Device offers alternative to open heart surgery

MOUNTAIN VIEW, Calif.

Digging out a full-grown palm tree would be an accomplishment for any homeowner. But it's even more impressive when you realize that Jack Thorne recently underwent treatment for a heart condition, "I was just sitting, reading a newspaper on a Saturday morning and just all of a sudden I lurched forward twice," said Thorne.

It wasn't a heart attack, but a fairly common condition called mitral regurgitation. Basically, weakened valves in his heart were allowing blood to leak between chambers. Because of Thorne's age, doctors at El Camino Hospital in Mountain View recommended an experimental procedure using a device called the MitraClip.

"The real advantage is there's no sternotomy, so we're not cutting open the chest," Dr. Chad Rammohan said. "We're not stopping the heart, so no cardiac arrest."

Instead of an open chest surgery, Rammohan ran a catheter through a vein in Thorne's leg to reach the heart. Sophisticated imaging equipment provides a real-time view as the device is moved up through the catheter. Then Rammohan says the surgeons clip the valve flaps together, "Then we clip the anterior and posterior leaflets together so that they don't leak backwards. Still allows blood to flow forward, but not backwards."
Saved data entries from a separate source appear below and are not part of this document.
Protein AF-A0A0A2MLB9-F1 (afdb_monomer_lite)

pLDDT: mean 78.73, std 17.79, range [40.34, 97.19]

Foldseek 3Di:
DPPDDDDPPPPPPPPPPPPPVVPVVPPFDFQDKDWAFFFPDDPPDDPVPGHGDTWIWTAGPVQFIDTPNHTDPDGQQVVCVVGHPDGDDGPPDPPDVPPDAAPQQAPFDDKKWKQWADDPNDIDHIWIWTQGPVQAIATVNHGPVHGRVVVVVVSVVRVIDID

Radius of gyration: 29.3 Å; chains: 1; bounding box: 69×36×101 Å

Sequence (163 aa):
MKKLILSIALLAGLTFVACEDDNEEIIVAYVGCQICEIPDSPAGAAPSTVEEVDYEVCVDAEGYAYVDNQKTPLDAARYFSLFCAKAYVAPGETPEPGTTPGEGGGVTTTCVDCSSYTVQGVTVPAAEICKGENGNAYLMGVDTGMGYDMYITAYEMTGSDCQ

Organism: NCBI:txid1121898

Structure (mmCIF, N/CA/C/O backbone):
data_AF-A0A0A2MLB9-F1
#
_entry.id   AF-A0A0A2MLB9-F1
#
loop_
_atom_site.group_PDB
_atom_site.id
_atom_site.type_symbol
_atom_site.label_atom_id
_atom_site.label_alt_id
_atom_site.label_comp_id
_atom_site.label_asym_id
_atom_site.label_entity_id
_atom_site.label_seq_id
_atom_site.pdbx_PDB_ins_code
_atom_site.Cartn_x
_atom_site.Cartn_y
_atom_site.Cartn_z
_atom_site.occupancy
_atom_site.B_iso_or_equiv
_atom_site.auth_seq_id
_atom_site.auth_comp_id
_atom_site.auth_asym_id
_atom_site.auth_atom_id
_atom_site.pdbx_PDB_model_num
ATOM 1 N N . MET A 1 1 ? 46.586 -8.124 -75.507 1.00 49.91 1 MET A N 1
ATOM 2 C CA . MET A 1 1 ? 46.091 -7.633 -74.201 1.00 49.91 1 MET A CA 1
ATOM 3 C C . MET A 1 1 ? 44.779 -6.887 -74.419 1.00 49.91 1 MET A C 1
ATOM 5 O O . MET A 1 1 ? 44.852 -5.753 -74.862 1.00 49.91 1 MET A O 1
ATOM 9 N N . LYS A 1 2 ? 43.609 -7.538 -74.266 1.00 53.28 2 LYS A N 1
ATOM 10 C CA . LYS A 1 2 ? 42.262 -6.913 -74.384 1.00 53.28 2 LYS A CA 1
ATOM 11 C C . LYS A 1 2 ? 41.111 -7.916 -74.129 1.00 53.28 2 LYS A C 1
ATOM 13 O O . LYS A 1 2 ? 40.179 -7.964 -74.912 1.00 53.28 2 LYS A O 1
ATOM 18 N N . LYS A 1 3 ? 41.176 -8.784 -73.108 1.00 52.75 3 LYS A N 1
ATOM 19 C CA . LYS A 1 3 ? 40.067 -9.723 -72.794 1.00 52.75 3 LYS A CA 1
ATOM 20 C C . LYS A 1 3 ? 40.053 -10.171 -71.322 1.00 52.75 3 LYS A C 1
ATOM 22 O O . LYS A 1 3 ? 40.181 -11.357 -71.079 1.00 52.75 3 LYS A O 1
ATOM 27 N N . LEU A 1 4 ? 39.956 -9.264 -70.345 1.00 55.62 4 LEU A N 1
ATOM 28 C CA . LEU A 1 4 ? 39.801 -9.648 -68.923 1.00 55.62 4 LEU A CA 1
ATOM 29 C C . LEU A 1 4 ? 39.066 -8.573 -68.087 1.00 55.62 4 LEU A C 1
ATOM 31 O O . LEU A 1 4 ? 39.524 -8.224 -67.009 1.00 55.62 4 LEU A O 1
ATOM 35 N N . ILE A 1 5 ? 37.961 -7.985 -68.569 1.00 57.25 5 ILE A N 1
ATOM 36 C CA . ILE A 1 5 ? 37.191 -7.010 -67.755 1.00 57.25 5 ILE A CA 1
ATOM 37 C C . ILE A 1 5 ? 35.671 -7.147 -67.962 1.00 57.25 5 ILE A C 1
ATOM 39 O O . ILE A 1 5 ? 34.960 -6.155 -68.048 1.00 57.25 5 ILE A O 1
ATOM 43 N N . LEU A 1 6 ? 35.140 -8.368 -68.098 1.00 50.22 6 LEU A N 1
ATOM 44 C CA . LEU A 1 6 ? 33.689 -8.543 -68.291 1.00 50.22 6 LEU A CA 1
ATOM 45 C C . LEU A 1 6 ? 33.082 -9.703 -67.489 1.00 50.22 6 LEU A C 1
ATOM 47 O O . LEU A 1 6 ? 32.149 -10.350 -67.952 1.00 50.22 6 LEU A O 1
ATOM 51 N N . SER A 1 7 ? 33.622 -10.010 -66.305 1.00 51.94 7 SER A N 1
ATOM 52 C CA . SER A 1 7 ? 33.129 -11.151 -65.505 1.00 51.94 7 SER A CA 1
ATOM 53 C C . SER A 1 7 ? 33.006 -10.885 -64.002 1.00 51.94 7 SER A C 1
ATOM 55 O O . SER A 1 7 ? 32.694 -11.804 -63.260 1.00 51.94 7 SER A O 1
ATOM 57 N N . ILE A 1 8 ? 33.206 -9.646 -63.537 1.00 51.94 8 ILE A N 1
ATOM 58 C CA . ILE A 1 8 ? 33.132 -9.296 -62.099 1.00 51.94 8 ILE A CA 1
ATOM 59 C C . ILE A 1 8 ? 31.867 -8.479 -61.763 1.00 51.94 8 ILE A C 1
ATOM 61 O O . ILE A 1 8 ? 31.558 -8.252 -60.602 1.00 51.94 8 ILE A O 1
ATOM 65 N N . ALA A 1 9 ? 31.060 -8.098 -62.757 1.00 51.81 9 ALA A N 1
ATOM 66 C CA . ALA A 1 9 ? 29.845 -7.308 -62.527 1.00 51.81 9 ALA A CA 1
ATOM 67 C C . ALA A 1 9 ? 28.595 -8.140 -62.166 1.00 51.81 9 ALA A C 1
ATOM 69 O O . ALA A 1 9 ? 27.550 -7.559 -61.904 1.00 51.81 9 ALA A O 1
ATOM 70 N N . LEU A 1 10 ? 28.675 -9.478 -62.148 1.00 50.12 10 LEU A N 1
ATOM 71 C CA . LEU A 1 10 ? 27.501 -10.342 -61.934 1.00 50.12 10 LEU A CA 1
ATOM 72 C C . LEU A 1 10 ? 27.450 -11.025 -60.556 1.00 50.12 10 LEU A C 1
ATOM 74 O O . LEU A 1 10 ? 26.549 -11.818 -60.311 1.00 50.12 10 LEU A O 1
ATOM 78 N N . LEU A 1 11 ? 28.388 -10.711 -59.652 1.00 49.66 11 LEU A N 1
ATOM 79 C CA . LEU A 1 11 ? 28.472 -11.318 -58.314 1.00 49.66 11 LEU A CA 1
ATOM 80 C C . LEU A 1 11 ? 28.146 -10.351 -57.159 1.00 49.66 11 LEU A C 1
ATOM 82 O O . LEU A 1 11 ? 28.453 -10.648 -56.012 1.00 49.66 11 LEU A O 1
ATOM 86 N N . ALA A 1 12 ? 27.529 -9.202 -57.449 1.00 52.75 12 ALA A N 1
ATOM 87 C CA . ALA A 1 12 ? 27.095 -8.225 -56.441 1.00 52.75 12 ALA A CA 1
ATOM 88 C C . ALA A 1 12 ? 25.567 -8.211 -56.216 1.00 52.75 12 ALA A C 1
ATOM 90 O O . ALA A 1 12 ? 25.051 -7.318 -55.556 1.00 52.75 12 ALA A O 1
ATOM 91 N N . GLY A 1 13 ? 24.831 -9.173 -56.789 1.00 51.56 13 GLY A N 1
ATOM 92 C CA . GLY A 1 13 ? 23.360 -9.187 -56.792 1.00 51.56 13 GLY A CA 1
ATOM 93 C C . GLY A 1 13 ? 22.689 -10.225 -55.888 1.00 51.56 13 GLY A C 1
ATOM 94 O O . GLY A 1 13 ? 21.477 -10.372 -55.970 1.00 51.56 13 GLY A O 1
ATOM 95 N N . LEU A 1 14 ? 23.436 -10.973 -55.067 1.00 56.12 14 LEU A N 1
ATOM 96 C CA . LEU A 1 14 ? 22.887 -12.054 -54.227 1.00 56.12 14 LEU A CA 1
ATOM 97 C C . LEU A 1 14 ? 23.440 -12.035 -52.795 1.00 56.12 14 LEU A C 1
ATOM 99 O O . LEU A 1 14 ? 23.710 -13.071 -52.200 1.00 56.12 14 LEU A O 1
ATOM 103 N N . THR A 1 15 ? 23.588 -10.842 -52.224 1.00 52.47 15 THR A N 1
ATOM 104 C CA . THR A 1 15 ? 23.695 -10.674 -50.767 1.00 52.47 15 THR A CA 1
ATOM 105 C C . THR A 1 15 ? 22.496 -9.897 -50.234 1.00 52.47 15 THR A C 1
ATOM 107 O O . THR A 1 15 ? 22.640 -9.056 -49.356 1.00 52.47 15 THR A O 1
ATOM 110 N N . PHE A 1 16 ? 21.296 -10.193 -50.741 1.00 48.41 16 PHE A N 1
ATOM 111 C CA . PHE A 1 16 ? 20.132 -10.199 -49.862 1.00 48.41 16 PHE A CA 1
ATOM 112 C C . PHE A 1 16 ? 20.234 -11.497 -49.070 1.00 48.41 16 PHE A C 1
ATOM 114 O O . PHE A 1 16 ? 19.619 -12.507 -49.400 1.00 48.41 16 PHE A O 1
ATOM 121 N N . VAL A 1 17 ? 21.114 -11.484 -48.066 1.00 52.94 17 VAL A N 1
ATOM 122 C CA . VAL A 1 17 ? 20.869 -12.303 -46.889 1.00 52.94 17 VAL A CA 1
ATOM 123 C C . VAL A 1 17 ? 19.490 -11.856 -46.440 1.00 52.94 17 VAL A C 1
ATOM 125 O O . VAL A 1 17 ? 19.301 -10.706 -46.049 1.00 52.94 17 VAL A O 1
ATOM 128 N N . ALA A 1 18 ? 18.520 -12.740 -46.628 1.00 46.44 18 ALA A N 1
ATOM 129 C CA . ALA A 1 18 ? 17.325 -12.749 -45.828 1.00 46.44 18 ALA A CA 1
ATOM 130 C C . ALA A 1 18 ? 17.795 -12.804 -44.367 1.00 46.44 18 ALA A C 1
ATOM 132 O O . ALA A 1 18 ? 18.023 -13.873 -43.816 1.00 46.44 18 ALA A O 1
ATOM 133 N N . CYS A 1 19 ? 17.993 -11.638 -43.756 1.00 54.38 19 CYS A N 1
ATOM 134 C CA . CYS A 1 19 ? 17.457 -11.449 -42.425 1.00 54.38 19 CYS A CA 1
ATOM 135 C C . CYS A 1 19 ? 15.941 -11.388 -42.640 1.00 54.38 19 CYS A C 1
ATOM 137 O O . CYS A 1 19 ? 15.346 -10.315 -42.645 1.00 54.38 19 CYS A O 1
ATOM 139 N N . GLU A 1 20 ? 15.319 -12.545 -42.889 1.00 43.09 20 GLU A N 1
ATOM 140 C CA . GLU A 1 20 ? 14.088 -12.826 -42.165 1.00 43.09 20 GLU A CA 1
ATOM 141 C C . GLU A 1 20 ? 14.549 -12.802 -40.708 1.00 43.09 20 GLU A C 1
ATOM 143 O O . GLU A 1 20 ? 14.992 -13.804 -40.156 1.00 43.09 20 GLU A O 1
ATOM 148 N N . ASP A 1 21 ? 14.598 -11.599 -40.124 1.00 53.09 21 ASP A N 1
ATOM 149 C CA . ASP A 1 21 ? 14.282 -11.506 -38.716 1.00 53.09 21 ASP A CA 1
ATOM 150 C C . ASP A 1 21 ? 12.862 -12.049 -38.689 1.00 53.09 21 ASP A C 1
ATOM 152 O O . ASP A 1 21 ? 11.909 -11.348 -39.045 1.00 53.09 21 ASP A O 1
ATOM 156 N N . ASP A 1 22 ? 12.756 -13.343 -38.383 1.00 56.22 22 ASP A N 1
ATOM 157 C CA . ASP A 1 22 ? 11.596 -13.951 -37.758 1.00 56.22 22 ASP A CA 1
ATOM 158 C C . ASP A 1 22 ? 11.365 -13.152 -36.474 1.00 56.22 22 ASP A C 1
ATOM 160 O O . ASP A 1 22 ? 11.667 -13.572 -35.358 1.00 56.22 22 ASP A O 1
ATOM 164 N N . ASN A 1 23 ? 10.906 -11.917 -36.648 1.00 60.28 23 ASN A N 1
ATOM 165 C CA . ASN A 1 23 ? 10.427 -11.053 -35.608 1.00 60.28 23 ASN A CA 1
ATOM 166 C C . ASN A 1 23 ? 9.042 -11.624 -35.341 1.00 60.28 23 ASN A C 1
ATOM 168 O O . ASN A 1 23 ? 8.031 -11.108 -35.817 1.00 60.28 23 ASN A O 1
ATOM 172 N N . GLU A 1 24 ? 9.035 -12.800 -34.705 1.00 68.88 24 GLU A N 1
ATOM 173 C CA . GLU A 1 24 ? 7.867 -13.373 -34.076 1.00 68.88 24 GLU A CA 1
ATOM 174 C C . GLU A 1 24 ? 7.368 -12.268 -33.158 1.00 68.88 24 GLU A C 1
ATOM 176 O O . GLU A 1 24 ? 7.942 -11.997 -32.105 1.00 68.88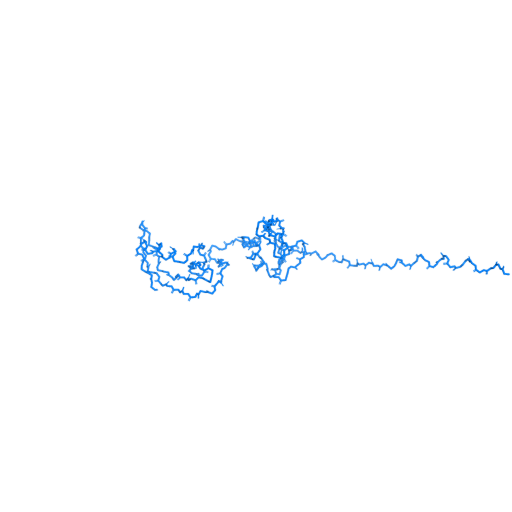 24 GLU A O 1
ATOM 181 N N . GLU A 1 25 ? 6.383 -11.523 -33.648 1.00 70.31 25 GLU A N 1
ATOM 182 C CA . GLU A 1 25 ? 5.757 -10.447 -32.914 1.00 70.31 25 GLU A CA 1
ATOM 183 C C . GLU A 1 25 ? 5.146 -11.132 -31.695 1.00 70.31 25 GLU A C 1
ATOM 185 O O . GLU A 1 25 ? 4.152 -11.852 -31.803 1.00 70.31 25 GLU A O 1
ATOM 190 N N . ILE A 1 26 ? 5.835 -11.040 -30.555 1.00 72.25 26 ILE A N 1
ATOM 191 C CA . ILE A 1 26 ? 5.380 -11.657 -29.319 1.00 72.25 26 ILE A CA 1
ATOM 192 C C . ILE A 1 26 ? 4.127 -1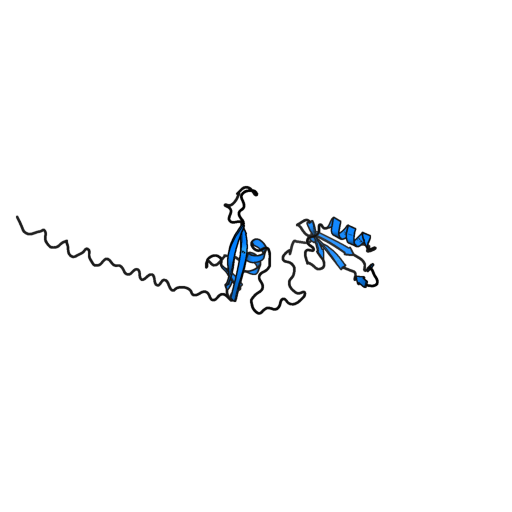0.884 -28.933 1.00 72.25 26 ILE A C 1
ATOM 194 O O . ILE A 1 26 ? 4.199 -9.799 -28.359 1.00 72.25 26 ILE A O 1
ATOM 198 N N . ILE A 1 27 ? 2.968 -11.426 -29.302 1.00 81.44 27 ILE A N 1
ATOM 199 C CA . ILE A 1 27 ? 1.680 -10.865 -28.920 1.00 81.44 27 ILE A CA 1
ATOM 200 C C . ILE A 1 27 ? 1.526 -11.132 -27.426 1.00 81.44 27 ILE A C 1
ATOM 202 O O . ILE A 1 27 ? 1.132 -12.223 -27.008 1.00 81.44 27 ILE A O 1
ATOM 206 N N . VAL A 1 28 ? 1.875 -10.140 -26.611 1.00 85.75 28 VAL A N 1
ATOM 207 C CA . VAL A 1 28 ? 1.632 -10.187 -25.171 1.00 85.75 28 VAL A CA 1
ATOM 208 C C . VAL A 1 28 ? 0.143 -9.947 -24.942 1.00 85.75 28 VAL A C 1
ATOM 210 O O . VAL A 1 28 ? -0.406 -8.912 -25.316 1.00 85.75 28 VAL A O 1
ATOM 213 N N . ALA A 1 29 ? -0.534 -10.925 -24.344 1.00 89.75 29 ALA A N 1
ATOM 214 C CA . ALA A 1 29 ? -1.922 -10.771 -23.932 1.00 89.75 29 ALA A CA 1
ATOM 215 C C . ALA A 1 29 ? -1.970 -10.046 -22.581 1.00 89.75 29 ALA A C 1
ATOM 217 O O . ALA A 1 29 ? -1.662 -10.634 -21.541 1.00 89.75 29 ALA A O 1
ATOM 218 N N . TYR A 1 30 ? -2.357 -8.772 -22.603 1.00 90.88 30 TYR A N 1
ATOM 219 C CA . TYR A 1 30 ? -2.542 -7.993 -21.384 1.00 90.88 30 TYR A CA 1
ATOM 220 C C . TYR A 1 30 ? -3.876 -8.322 -20.716 1.00 90.88 30 TYR A C 1
ATOM 222 O O . TYR A 1 30 ? -4.917 -8.392 -21.370 1.00 90.88 30 TYR A O 1
ATOM 230 N N . VAL A 1 31 ? -3.842 -8.502 -19.396 1.00 91.50 31 VAL A N 1
ATOM 231 C CA . VAL A 1 31 ? -5.045 -8.659 -18.571 1.00 91.50 31 VAL A CA 1
ATOM 232 C C . VAL A 1 31 ? -5.699 -7.313 -18.274 1.00 91.50 31 VAL A C 1
ATOM 234 O O . VAL A 1 31 ? -6.915 -7.254 -18.128 1.00 91.50 31 VAL A O 1
ATOM 237 N N . GLY A 1 32 ? -4.923 -6.225 -18.254 1.00 89.00 32 GLY A N 1
ATOM 238 C CA . GLY A 1 32 ? -5.425 -4.858 -18.148 1.00 89.00 32 GLY A CA 1
ATOM 239 C C . GLY A 1 32 ? -4.306 -3.825 -18.217 1.00 89.00 32 GLY A C 1
ATOM 240 O 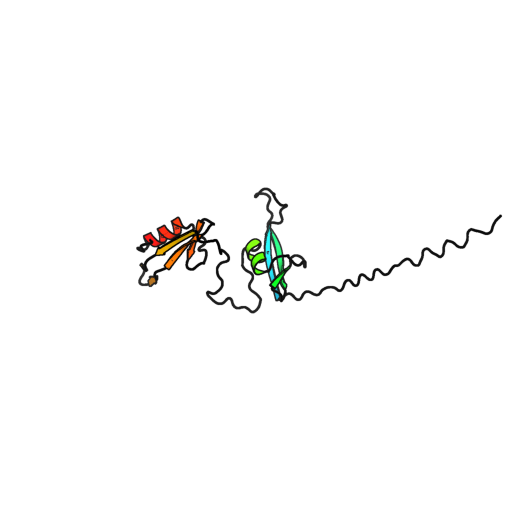O . GLY A 1 32 ? -3.153 -4.152 -17.943 1.00 89.00 32 GLY A O 1
ATOM 241 N N . CYS A 1 33 ? -4.662 -2.588 -18.554 1.00 91.38 33 CYS A N 1
ATOM 242 C CA . CYS A 1 33 ? -3.745 -1.453 -18.604 1.00 91.38 33 CYS A CA 1
ATOM 243 C C . CYS A 1 33 ? -4.318 -0.271 -17.819 1.00 91.38 33 CYS A C 1
ATOM 245 O O . CYS A 1 33 ? -5.538 -0.112 -17.718 1.00 91.38 33 CYS A O 1
ATOM 247 N N . GLN A 1 34 ? -3.436 0.548 -17.257 1.00 89.69 34 GLN A N 1
ATOM 248 C CA . GLN A 1 34 ? -3.780 1.750 -16.510 1.00 89.69 34 GLN A CA 1
ATOM 249 C C . GLN A 1 34 ? -2.788 2.865 -16.845 1.00 89.69 34 GLN A C 1
ATOM 251 O O . GLN A 1 34 ? -1.596 2.618 -16.991 1.00 89.69 34 GLN A O 1
ATOM 256 N N . ILE A 1 35 ? -3.284 4.101 -16.922 1.00 88.81 35 ILE A N 1
ATOM 257 C CA . ILE A 1 35 ? -2.429 5.283 -17.036 1.00 88.81 35 ILE A CA 1
ATOM 258 C C . ILE A 1 35 ? -1.838 5.619 -15.662 1.00 88.81 35 ILE A C 1
ATOM 260 O O . ILE A 1 35 ? -2.579 5.750 -14.680 1.00 88.81 35 ILE A O 1
ATOM 264 N N . CYS A 1 36 ? -0.516 5.753 -15.609 1.00 86.38 36 CYS A N 1
ATOM 265 C CA . CYS A 1 36 ? 0.237 6.205 -14.450 1.00 86.38 36 CYS A CA 1
ATOM 266 C C . CYS A 1 36 ? 1.008 7.481 -14.778 1.00 86.38 36 CYS A C 1
ATOM 268 O O . CYS A 1 36 ? 1.681 7.553 -15.801 1.00 86.38 36 CYS A O 1
ATOM 270 N N . GLU A 1 37 ? 0.946 8.451 -13.872 1.00 84.56 37 GLU A N 1
ATOM 271 C CA . GLU A 1 37 ? 1.778 9.653 -13.904 1.00 84.56 37 GLU A CA 1
ATOM 272 C C . GLU A 1 37 ? 3.171 9.271 -13.382 1.00 84.56 37 GLU A C 1
ATOM 274 O O . GLU A 1 37 ? 3.379 9.144 -12.174 1.00 84.56 37 GLU A O 1
ATOM 279 N N . ILE A 1 38 ? 4.114 9.012 -14.294 1.00 80.81 38 ILE A N 1
ATOM 280 C CA . ILE A 1 38 ? 5.493 8.649 -13.944 1.00 80.81 38 ILE A CA 1
ATOM 281 C C . ILE A 1 38 ? 6.385 9.871 -14.190 1.00 80.81 38 ILE A C 1
ATOM 283 O O . ILE A 1 38 ? 6.303 10.486 -15.257 1.00 80.81 38 ILE A O 1
ATOM 287 N N . PRO A 1 39 ? 7.261 10.239 -13.240 1.00 77.25 39 PRO A N 1
ATOM 288 C CA . PRO A 1 39 ? 8.210 11.323 -13.449 1.00 77.25 39 PRO A CA 1
ATOM 289 C C . PRO A 1 39 ? 9.210 10.957 -14.554 1.00 77.25 39 PRO A C 1
ATOM 291 O O . PRO A 1 39 ? 10.084 10.110 -14.355 1.00 77.25 39 PRO A O 1
ATOM 294 N N . ASP A 1 40 ? 9.116 11.624 -15.704 1.00 79.56 40 ASP A N 1
ATOM 295 C CA . ASP A 1 40 ? 10.046 11.459 -16.824 1.00 79.56 40 ASP A CA 1
ATOM 296 C C . ASP A 1 40 ? 11.191 12.456 -16.681 1.00 79.56 40 ASP A C 1
ATOM 298 O O . ASP A 1 40 ? 11.283 13.495 -17.336 1.00 79.56 40 ASP A O 1
ATOM 302 N N . SER A 1 41 ? 12.045 12.201 -15.700 1.00 78.69 41 SER A N 1
ATOM 303 C CA . SER A 1 41 ? 13.204 13.043 -15.460 1.00 78.69 41 SER A CA 1
ATOM 304 C C . SER A 1 41 ? 14.462 12.217 -15.324 1.00 78.69 41 SER A C 1
ATOM 306 O O . SER A 1 41 ? 14.450 11.169 -14.673 1.00 78.69 41 SER A O 1
ATOM 308 N N . PRO A 1 42 ? 15.583 12.683 -15.906 1.00 72.69 42 PRO A N 1
ATOM 309 C CA . PRO A 1 42 ? 16.846 11.986 -15.770 1.00 72.69 42 PRO A CA 1
ATOM 310 C C . PRO A 1 42 ? 17.185 11.831 -14.287 1.00 72.69 42 PRO A C 1
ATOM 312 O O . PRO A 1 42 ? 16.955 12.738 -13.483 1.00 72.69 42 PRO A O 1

The MitraClip is one of the two catheter-based heart devices now undergoing clinical trials at El Camino Hospital. While this procedure can offer certain advantages, Dr. Jim Joye notes there has also been resistance to the strategy from advocates of traditional heart surgery, "There's pressure because obviously the surgical community has been the heart and soul of this treatment for a long, long time. So there's resistance amongst some of those societies at this shift."

Joye is director of research at El Camino. He believes that the less-invasive catheter approach will become the preferred strategy for repairing heart valves within a decade, as new devices are approved.

Last year Edwards Lifesciences received approval for its heart valve replacement procedure for aortic stenosis. Also using a catheter, Abbott expects to meet with an FDA advisory panel later this year regarding approval of the MitraClip.

"Ultimately at the end of the day, it's about patients and patient welfare," Joye said. "And this new technology is life saving, it's much, much less invasive."

Thorne also experienced another advantage of the procedure -- being released from the hospital the next morning, far sooner than with an open chest surgery -- which put him back at home and back in his garden, "Because of that surgery, I haven't given up anything. I've spent a lot of time in the garden."

Abbott is currently planning a new round of clinical trials, looking at MitraClips' effectiveness on chronic heart patients who are consider too high-risk for surgery.